Let’s face it, getting a job is a piece of cake compared to “building a career”. There’s a big difference between the two. A job pays you today, while a career pays you tomorrow through better positions and opportunities. It’s like investing in yourself.

However, it can be devilishly hard to plan out what the right moves are for getting where you want to go, or even where you want to go to begin with. But alas, like most things, the internet provides a great resource.

LinkedIn is not only a good place to network, but also to learn about the journey’s some of the valley’s best and brightest took to get where they are today. Lets look at some different career goals and see the paths people took to get there: Venture Capitalist, CEO, and Marketing Guru.

VC

Salil Deshpande - currently partner at Bay Partners, Masters in EE from Stanford, Hardware Engineer - Hewlett Packard, Software engineer - Sun, Project Lead - Enterprise Integration Partners, CEO - CustomWare, Director Professional Services - Borland, CEO - New CustomWare company, (skipping some more), EIR at Bay Partners, Principle at Bay, Partner at Bay.
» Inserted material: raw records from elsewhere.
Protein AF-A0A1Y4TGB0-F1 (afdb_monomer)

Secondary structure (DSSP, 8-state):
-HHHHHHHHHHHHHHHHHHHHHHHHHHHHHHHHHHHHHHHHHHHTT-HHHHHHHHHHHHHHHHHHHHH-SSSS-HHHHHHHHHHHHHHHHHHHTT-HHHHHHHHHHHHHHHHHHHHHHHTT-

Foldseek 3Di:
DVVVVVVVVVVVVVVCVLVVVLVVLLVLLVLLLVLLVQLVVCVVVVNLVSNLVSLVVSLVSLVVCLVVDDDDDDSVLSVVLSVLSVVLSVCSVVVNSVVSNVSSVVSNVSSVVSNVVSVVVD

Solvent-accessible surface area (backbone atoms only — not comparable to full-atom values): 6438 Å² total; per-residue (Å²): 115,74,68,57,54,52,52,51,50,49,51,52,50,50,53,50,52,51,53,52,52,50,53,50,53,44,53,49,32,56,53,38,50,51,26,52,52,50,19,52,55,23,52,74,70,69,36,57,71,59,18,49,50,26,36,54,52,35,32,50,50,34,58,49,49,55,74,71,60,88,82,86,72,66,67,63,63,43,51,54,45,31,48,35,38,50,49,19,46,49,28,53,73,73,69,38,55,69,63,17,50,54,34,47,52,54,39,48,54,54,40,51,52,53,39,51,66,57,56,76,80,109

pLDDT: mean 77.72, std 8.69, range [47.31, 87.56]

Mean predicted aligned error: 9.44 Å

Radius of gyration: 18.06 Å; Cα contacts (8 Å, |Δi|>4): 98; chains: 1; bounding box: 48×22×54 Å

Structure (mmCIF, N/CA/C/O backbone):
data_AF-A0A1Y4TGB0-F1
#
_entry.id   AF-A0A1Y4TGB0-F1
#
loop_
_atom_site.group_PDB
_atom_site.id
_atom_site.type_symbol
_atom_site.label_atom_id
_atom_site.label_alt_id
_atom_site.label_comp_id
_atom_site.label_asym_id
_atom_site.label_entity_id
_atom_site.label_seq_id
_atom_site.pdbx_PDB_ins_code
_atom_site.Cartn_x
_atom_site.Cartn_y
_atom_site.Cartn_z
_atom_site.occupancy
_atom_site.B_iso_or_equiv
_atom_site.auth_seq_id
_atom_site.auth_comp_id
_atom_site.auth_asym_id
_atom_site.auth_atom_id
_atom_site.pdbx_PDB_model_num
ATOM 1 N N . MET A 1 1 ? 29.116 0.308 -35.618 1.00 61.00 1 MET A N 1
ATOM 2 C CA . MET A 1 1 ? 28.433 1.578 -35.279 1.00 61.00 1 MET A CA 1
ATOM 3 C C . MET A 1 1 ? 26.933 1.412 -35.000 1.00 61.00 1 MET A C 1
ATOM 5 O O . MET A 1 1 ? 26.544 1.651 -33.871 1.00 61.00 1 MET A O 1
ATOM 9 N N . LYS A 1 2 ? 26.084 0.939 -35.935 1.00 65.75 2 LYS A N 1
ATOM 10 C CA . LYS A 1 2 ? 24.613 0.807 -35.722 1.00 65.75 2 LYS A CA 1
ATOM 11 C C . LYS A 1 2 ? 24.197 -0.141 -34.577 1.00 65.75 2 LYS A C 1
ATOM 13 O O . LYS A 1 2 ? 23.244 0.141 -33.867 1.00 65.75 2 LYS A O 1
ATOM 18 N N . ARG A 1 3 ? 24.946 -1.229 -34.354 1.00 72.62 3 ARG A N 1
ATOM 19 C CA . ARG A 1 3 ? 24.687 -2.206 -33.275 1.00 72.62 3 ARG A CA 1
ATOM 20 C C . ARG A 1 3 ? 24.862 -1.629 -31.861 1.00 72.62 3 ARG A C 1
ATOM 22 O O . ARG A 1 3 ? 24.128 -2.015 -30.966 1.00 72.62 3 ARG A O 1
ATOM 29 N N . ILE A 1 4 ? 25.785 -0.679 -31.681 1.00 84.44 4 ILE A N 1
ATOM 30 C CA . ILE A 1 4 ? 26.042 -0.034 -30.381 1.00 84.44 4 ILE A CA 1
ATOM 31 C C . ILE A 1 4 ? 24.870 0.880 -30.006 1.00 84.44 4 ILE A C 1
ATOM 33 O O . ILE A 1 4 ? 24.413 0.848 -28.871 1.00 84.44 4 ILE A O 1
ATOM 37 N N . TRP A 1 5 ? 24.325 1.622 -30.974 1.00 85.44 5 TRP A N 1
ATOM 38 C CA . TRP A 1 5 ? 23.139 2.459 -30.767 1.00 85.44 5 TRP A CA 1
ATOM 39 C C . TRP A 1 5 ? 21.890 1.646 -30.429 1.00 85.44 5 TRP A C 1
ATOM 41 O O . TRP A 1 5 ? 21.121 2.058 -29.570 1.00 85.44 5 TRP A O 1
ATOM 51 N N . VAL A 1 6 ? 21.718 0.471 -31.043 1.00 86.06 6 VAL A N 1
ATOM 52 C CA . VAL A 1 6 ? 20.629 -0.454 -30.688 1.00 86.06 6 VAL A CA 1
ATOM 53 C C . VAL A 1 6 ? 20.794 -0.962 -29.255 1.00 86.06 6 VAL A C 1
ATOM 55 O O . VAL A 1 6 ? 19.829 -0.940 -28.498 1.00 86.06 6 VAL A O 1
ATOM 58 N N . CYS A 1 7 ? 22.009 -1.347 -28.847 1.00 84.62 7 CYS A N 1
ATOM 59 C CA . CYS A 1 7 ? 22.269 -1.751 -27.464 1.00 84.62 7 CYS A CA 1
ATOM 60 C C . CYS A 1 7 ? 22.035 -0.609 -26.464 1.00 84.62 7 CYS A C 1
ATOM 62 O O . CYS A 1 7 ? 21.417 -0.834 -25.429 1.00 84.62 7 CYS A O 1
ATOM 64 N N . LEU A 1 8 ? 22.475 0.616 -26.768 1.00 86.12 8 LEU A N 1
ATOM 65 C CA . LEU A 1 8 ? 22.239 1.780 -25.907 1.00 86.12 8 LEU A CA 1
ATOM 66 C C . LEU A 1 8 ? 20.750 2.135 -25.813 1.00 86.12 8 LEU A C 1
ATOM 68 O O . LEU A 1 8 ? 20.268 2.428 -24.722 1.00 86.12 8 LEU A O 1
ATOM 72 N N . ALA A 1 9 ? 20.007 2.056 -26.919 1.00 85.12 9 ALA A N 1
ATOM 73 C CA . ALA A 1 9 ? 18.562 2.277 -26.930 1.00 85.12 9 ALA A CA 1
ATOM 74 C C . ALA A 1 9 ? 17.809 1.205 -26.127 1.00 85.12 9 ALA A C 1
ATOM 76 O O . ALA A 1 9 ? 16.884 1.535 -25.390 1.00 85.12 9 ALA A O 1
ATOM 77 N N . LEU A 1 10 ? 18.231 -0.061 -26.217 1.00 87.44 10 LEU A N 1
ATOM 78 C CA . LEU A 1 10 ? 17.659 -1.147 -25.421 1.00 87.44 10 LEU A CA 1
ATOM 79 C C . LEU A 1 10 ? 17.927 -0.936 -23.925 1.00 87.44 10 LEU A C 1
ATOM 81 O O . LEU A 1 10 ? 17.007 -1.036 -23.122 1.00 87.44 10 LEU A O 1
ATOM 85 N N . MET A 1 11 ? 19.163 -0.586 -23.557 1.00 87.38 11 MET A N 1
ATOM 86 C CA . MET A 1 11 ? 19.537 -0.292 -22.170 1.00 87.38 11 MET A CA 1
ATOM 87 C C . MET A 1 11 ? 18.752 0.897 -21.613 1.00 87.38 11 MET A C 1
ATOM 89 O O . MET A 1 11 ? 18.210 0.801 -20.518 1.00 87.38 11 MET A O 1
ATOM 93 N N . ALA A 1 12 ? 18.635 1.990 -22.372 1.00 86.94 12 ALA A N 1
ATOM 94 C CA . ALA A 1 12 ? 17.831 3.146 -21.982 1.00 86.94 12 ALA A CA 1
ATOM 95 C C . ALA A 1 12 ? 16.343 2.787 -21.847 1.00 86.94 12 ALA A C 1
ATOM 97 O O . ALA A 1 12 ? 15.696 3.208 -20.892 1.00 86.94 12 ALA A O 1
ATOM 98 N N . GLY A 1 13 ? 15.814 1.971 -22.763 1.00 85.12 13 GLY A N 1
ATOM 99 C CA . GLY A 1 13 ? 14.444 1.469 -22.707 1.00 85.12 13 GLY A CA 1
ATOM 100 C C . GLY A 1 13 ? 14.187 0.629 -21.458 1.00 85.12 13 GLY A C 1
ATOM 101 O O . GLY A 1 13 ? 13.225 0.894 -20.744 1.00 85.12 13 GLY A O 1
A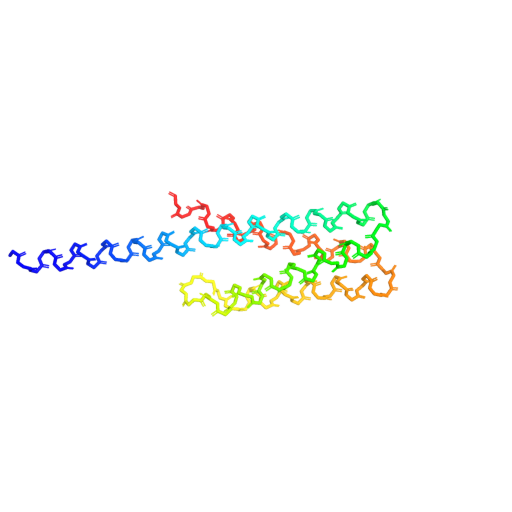TOM 102 N N . ILE A 1 14 ? 15.073 -0.323 -21.149 1.00 81.81 14 ILE A N 1
ATOM 103 C CA . ILE A 1 14 ? 14.989 -1.142 -19.932 1.00 81.81 14 ILE A CA 1
ATOM 104 C C . ILE A 1 14 ? 15.075 -0.249 -18.692 1.00 81.81 14 ILE A C 1
ATOM 106 O O . ILE A 1 14 ? 14.228 -0.371 -17.819 1.00 81.81 14 ILE A O 1
ATOM 110 N N . LEU A 1 15 ? 16.028 0.688 -18.635 1.00 80.44 15 LEU A N 1
ATOM 111 C CA . LEU A 1 15 ? 16.211 1.593 -17.495 1.00 80.44 15 LEU A CA 1
ATOM 112 C C . LEU A 1 15 ? 14.988 2.495 -17.253 1.00 80.44 15 LEU A C 1
ATOM 114 O O . LEU A 1 15 ? 14.605 2.748 -16.112 1.00 80.44 15 LEU A O 1
ATOM 118 N N . LEU A 1 16 ? 14.356 2.975 -18.327 1.00 80.94 16 LEU A N 1
ATOM 119 C CA . LEU A 1 16 ? 13.111 3.737 -18.245 1.00 80.94 16 LEU A CA 1
ATOM 120 C C . LEU A 1 16 ? 11.956 2.864 -17.754 1.00 80.94 16 LEU A C 1
ATOM 122 O O . LEU A 1 16 ? 11.166 3.317 -16.930 1.00 80.94 16 LEU A O 1
ATOM 126 N N . LEU A 1 17 ? 11.866 1.620 -18.228 1.00 76.75 17 LEU A N 1
ATOM 127 C CA . LEU A 1 17 ? 10.807 0.690 -17.846 1.00 76.75 17 LEU A CA 1
ATOM 128 C C . LEU A 1 17 ? 10.923 0.277 -16.372 1.00 76.75 17 LEU A C 1
ATOM 130 O O . LEU A 1 17 ? 9.928 0.289 -15.646 1.00 76.75 17 LEU A O 1
ATOM 134 N N . THR A 1 18 ? 12.138 -0.027 -15.911 1.00 73.00 18 THR A N 1
ATOM 135 C CA . THR A 1 18 ? 12.414 -0.354 -14.509 1.00 73.00 18 THR A CA 1
ATOM 136 C C . THR A 1 18 ? 12.219 0.864 -13.614 1.00 73.00 18 THR A C 1
ATOM 138 O O . THR A 1 18 ? 11.489 0.774 -12.632 1.00 73.00 18 THR A O 1
ATOM 141 N N . GLY A 1 19 ? 12.741 2.035 -13.994 1.00 73.25 19 GLY A N 1
ATOM 142 C CA . GLY A 1 19 ? 12.546 3.281 -13.248 1.00 73.25 19 GLY A CA 1
ATOM 143 C C . GLY A 1 19 ? 11.080 3.726 -13.160 1.00 73.25 19 GLY A C 1
ATOM 144 O O . GLY A 1 19 ? 10.633 4.191 -12.108 1.00 73.25 19 GLY A O 1
ATOM 145 N N . TYR A 1 20 ? 10.302 3.548 -14.233 1.00 73.62 20 TYR A N 1
ATOM 146 C CA . TYR A 1 20 ? 8.856 3.785 -14.236 1.00 73.62 20 TYR A CA 1
ATOM 147 C C . TYR A 1 20 ? 8.131 2.820 -13.292 1.00 73.62 20 TYR A C 1
ATOM 149 O O . TYR A 1 20 ? 7.312 3.253 -12.477 1.00 73.62 20 TYR A O 1
ATOM 157 N N . SER A 1 21 ? 8.476 1.530 -13.341 1.00 70.12 21 SER A N 1
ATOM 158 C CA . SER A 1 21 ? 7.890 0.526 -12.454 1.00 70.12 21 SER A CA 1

Katherine Barr - currently partner at MDV, Stanford Masters, Senior Product Manager - HSA, Negotiator/Senior Consultant - Vantage Partners (Boston based firm), Partner - MDV.

CEO

Gina Bianchini - CEO - Ning, Stanford MBA, Financial Analyst - Goldman Sachs, Director of Biz dev - CKS group, Co-Founder and CMO - Harmonic Group, Co-Founder CEO - Ning

Heather Harde - CEO - TechCrunch, Harvard MBA, Financial Analyst - Brown Brothers, SVP M&A - Fox Interactive, CEO - TechCrunch

Marketing Guru

Dave McClure - BS - John’s Hopkins, Consulting - Various large companies, Founder/CEO - Aslan Computing, Startup Consultant - 500 hats, Director of Marketing - PayPal, Director of Marketing - Simply Hired, VP Evangelism - SimplyHired, adviser to dozens of other companies

Jeremiah Owyang - Business and marketing - SFSU, Intranet designer - Exodus Communications, UI Designer - Extranet, Intranet Architect - World Savings, Manager Global Web Marketing - Hitachi, Dir Corp Media Strat - Podtech, Senior Analyst - Forrester.

So What Can We Learn?

After looking at a lot of profiles I’ve noticed a couple of things. These people didn’t spend that long at a single job (2 years usually). That means don’t waste time at a job you don’t like. Jeremiah jumped through a bunch of positions before he found his calling.
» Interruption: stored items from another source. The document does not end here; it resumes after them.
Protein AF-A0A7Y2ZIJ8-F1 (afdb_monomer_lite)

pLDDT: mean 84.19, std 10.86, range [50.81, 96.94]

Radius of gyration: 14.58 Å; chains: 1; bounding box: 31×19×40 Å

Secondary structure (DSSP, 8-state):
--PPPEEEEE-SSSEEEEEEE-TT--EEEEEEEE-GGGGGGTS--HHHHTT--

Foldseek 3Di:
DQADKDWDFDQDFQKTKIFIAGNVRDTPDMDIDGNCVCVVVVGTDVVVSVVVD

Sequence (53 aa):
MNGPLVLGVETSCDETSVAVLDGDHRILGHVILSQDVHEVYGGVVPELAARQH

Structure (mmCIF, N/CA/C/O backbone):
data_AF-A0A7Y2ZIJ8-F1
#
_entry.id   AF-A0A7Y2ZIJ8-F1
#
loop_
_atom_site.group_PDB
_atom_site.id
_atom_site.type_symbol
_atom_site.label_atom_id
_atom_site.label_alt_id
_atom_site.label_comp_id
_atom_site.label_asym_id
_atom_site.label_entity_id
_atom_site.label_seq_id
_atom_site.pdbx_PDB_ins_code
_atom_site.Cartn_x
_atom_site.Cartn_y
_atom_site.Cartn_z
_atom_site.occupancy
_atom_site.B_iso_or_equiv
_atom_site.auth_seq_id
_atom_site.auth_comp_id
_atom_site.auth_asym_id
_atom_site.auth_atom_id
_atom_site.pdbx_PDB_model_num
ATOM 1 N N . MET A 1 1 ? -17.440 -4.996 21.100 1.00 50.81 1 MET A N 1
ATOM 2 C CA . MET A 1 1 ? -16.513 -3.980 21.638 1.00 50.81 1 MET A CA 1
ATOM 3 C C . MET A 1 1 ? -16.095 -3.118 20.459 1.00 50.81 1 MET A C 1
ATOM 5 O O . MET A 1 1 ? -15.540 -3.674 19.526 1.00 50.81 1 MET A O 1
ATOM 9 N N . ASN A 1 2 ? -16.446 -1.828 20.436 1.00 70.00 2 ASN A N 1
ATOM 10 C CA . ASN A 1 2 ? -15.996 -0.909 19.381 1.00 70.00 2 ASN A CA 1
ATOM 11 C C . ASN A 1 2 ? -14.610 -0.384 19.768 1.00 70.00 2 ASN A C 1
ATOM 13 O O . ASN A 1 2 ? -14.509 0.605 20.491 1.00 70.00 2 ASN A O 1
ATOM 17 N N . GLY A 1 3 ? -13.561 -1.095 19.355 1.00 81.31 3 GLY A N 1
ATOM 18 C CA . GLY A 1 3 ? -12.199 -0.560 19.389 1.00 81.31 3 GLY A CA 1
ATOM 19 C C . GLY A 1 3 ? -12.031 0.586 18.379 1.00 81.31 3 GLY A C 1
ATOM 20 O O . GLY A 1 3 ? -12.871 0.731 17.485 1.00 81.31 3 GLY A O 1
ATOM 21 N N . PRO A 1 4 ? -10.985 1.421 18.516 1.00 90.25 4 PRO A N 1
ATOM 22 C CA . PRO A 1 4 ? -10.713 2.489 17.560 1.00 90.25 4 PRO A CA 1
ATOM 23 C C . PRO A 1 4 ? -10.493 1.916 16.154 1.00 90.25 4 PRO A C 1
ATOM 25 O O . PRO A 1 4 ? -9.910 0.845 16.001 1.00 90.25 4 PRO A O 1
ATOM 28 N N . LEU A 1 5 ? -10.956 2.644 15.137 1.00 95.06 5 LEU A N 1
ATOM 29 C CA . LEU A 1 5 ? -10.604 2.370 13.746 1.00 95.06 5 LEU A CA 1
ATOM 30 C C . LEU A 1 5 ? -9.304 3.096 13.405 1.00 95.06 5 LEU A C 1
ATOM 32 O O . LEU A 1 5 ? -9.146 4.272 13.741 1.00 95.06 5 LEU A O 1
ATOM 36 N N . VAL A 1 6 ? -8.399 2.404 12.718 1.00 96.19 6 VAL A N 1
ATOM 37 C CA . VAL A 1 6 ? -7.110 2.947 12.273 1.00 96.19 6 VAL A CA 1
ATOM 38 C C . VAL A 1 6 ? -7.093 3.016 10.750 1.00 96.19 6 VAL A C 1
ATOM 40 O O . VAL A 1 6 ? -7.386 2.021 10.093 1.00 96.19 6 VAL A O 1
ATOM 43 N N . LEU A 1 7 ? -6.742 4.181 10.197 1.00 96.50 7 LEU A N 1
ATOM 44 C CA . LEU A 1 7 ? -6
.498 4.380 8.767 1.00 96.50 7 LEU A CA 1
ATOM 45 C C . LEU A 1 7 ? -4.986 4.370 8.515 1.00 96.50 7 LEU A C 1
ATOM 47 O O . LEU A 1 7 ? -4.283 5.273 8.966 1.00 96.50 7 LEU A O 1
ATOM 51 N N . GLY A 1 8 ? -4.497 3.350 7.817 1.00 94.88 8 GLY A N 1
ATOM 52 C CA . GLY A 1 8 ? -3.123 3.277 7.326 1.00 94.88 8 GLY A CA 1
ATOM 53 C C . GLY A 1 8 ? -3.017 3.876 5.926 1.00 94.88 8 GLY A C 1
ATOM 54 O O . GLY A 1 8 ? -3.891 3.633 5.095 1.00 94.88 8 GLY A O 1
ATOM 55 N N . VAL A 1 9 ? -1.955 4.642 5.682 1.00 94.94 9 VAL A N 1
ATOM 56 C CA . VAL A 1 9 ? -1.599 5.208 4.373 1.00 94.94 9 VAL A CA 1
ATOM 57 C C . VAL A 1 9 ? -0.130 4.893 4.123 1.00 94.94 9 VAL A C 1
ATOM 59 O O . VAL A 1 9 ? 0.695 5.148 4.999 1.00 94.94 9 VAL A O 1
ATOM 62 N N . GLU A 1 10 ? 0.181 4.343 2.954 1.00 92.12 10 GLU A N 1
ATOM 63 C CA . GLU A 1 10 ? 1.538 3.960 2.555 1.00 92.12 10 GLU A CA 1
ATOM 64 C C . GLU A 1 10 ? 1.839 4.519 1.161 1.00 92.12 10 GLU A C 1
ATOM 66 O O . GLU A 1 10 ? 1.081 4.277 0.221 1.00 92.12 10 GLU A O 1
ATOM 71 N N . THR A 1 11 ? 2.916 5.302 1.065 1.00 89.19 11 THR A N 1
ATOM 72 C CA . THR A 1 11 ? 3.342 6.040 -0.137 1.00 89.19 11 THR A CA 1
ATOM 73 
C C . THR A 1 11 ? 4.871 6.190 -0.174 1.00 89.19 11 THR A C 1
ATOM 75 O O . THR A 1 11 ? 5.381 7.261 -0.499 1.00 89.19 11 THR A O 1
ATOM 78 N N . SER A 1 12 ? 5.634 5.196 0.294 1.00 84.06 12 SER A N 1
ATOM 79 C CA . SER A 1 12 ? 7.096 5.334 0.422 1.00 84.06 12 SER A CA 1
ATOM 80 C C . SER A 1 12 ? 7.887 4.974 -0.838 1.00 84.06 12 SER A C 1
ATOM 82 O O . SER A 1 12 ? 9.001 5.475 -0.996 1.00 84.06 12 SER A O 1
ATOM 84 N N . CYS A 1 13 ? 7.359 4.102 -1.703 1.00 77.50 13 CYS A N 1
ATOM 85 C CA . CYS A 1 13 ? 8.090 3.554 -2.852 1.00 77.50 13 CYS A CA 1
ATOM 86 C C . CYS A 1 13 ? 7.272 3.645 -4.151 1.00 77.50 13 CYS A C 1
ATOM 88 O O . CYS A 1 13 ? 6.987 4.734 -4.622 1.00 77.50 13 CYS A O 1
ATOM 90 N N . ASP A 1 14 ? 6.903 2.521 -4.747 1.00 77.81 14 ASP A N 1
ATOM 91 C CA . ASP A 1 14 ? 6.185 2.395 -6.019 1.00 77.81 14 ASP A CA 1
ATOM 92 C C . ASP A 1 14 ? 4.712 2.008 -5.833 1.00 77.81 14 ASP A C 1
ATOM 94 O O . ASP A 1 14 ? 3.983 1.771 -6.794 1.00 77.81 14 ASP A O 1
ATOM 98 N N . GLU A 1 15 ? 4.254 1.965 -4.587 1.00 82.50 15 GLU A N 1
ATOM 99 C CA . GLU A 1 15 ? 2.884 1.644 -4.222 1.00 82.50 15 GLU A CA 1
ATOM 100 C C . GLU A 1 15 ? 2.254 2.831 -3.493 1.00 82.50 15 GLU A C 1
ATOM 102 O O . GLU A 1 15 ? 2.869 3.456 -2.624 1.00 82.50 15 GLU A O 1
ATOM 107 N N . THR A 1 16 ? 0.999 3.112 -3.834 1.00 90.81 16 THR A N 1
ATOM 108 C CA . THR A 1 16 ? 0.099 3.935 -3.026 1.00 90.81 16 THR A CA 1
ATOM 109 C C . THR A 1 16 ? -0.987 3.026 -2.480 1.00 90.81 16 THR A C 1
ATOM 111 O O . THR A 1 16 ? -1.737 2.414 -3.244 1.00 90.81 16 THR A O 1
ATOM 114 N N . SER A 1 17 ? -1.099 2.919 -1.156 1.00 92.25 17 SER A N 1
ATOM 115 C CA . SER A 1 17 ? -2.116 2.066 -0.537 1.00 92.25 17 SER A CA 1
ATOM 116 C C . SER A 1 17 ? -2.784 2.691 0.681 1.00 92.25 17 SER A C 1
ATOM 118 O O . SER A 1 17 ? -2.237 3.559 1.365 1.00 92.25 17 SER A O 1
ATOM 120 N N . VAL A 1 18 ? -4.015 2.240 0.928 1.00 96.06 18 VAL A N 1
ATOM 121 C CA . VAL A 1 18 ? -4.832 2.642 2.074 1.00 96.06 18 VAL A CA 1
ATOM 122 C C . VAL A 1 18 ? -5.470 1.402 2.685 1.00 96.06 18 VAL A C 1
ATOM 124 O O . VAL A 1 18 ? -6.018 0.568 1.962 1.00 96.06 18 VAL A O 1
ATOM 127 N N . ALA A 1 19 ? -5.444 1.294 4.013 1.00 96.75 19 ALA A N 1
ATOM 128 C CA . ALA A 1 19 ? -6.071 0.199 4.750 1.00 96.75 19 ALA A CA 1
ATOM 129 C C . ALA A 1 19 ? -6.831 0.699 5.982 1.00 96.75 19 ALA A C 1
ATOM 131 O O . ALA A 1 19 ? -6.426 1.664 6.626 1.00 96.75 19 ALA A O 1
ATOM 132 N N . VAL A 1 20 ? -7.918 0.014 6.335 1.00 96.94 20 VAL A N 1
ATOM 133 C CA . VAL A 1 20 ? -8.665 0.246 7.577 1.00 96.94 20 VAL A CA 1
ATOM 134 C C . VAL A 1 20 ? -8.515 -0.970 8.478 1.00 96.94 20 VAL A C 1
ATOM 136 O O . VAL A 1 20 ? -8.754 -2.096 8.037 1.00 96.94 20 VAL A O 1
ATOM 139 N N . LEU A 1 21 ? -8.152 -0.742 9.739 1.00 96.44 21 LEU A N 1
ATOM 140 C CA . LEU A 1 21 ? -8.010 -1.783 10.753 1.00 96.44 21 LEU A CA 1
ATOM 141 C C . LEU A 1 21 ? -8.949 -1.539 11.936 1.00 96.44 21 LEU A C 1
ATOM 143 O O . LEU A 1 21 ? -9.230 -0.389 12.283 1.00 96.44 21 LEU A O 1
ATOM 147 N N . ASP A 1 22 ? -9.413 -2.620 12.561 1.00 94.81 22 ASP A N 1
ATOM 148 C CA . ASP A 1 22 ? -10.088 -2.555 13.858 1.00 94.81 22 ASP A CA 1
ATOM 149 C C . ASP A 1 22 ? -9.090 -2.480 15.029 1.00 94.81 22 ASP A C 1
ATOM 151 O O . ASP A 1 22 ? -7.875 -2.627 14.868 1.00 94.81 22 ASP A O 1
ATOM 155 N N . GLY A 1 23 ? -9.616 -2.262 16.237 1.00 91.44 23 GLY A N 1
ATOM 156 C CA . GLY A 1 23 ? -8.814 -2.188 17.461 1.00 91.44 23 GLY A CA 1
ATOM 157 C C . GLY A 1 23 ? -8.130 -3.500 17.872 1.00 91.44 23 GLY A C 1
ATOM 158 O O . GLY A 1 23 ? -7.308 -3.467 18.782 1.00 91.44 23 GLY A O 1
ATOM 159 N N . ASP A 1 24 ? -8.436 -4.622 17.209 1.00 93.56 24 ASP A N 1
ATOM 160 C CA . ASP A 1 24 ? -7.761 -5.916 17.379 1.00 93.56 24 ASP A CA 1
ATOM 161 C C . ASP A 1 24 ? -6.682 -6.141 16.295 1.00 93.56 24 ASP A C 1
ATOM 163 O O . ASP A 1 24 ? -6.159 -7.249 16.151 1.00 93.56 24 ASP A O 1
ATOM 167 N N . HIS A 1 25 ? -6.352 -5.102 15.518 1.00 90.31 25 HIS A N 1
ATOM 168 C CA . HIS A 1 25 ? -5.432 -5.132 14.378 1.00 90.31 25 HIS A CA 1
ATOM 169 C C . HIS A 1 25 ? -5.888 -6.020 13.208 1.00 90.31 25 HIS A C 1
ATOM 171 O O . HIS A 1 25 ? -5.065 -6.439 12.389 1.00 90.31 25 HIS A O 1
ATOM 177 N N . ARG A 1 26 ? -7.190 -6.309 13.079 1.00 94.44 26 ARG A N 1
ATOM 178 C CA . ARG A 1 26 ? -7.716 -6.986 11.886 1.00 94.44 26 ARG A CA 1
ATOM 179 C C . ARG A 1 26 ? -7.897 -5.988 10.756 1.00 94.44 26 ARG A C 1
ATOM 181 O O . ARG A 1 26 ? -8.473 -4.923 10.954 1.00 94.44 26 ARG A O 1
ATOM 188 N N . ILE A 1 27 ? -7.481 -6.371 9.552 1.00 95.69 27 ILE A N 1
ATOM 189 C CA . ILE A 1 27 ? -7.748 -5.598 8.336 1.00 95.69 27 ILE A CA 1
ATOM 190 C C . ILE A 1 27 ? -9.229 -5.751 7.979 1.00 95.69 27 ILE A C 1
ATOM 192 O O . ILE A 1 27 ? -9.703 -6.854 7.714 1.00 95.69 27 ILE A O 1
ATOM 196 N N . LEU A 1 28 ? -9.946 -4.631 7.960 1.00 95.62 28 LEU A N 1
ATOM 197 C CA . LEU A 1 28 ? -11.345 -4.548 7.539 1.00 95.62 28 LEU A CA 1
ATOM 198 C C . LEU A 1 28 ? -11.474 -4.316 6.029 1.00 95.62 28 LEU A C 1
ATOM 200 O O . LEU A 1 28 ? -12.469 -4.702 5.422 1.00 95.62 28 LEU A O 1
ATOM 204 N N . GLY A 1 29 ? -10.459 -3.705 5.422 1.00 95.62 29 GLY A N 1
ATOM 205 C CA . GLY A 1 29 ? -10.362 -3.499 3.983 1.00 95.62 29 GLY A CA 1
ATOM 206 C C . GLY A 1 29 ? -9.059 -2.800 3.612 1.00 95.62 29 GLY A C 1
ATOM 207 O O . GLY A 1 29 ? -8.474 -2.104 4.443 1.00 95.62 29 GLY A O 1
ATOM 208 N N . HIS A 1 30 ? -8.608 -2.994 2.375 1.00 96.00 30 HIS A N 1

They also went to some pretty good schools. Howard Hartenbaum of Draper Richards told me that pretty much every VC at the firm went to Stanford for their MBA (he was the exception and got involved with the firm because of his European expertise, and natural talent too, I’m sure).

Finally, studying these profiles is a way of familiarizing yourself with who you should approach for mentorship. I got lucky and had the opportunity to work under Michael Arrington. When looking for someone to get career advice from, know their career, know what questions you’re going to ask when you approach them, find people on their way up (people who have made it are sometimes just too busy), and engage them where they engage others (twitter, FBook, LinkedIn, Blogs). I’m sure you’ll find most people in the valley more than happy to give some guidance. Just ask.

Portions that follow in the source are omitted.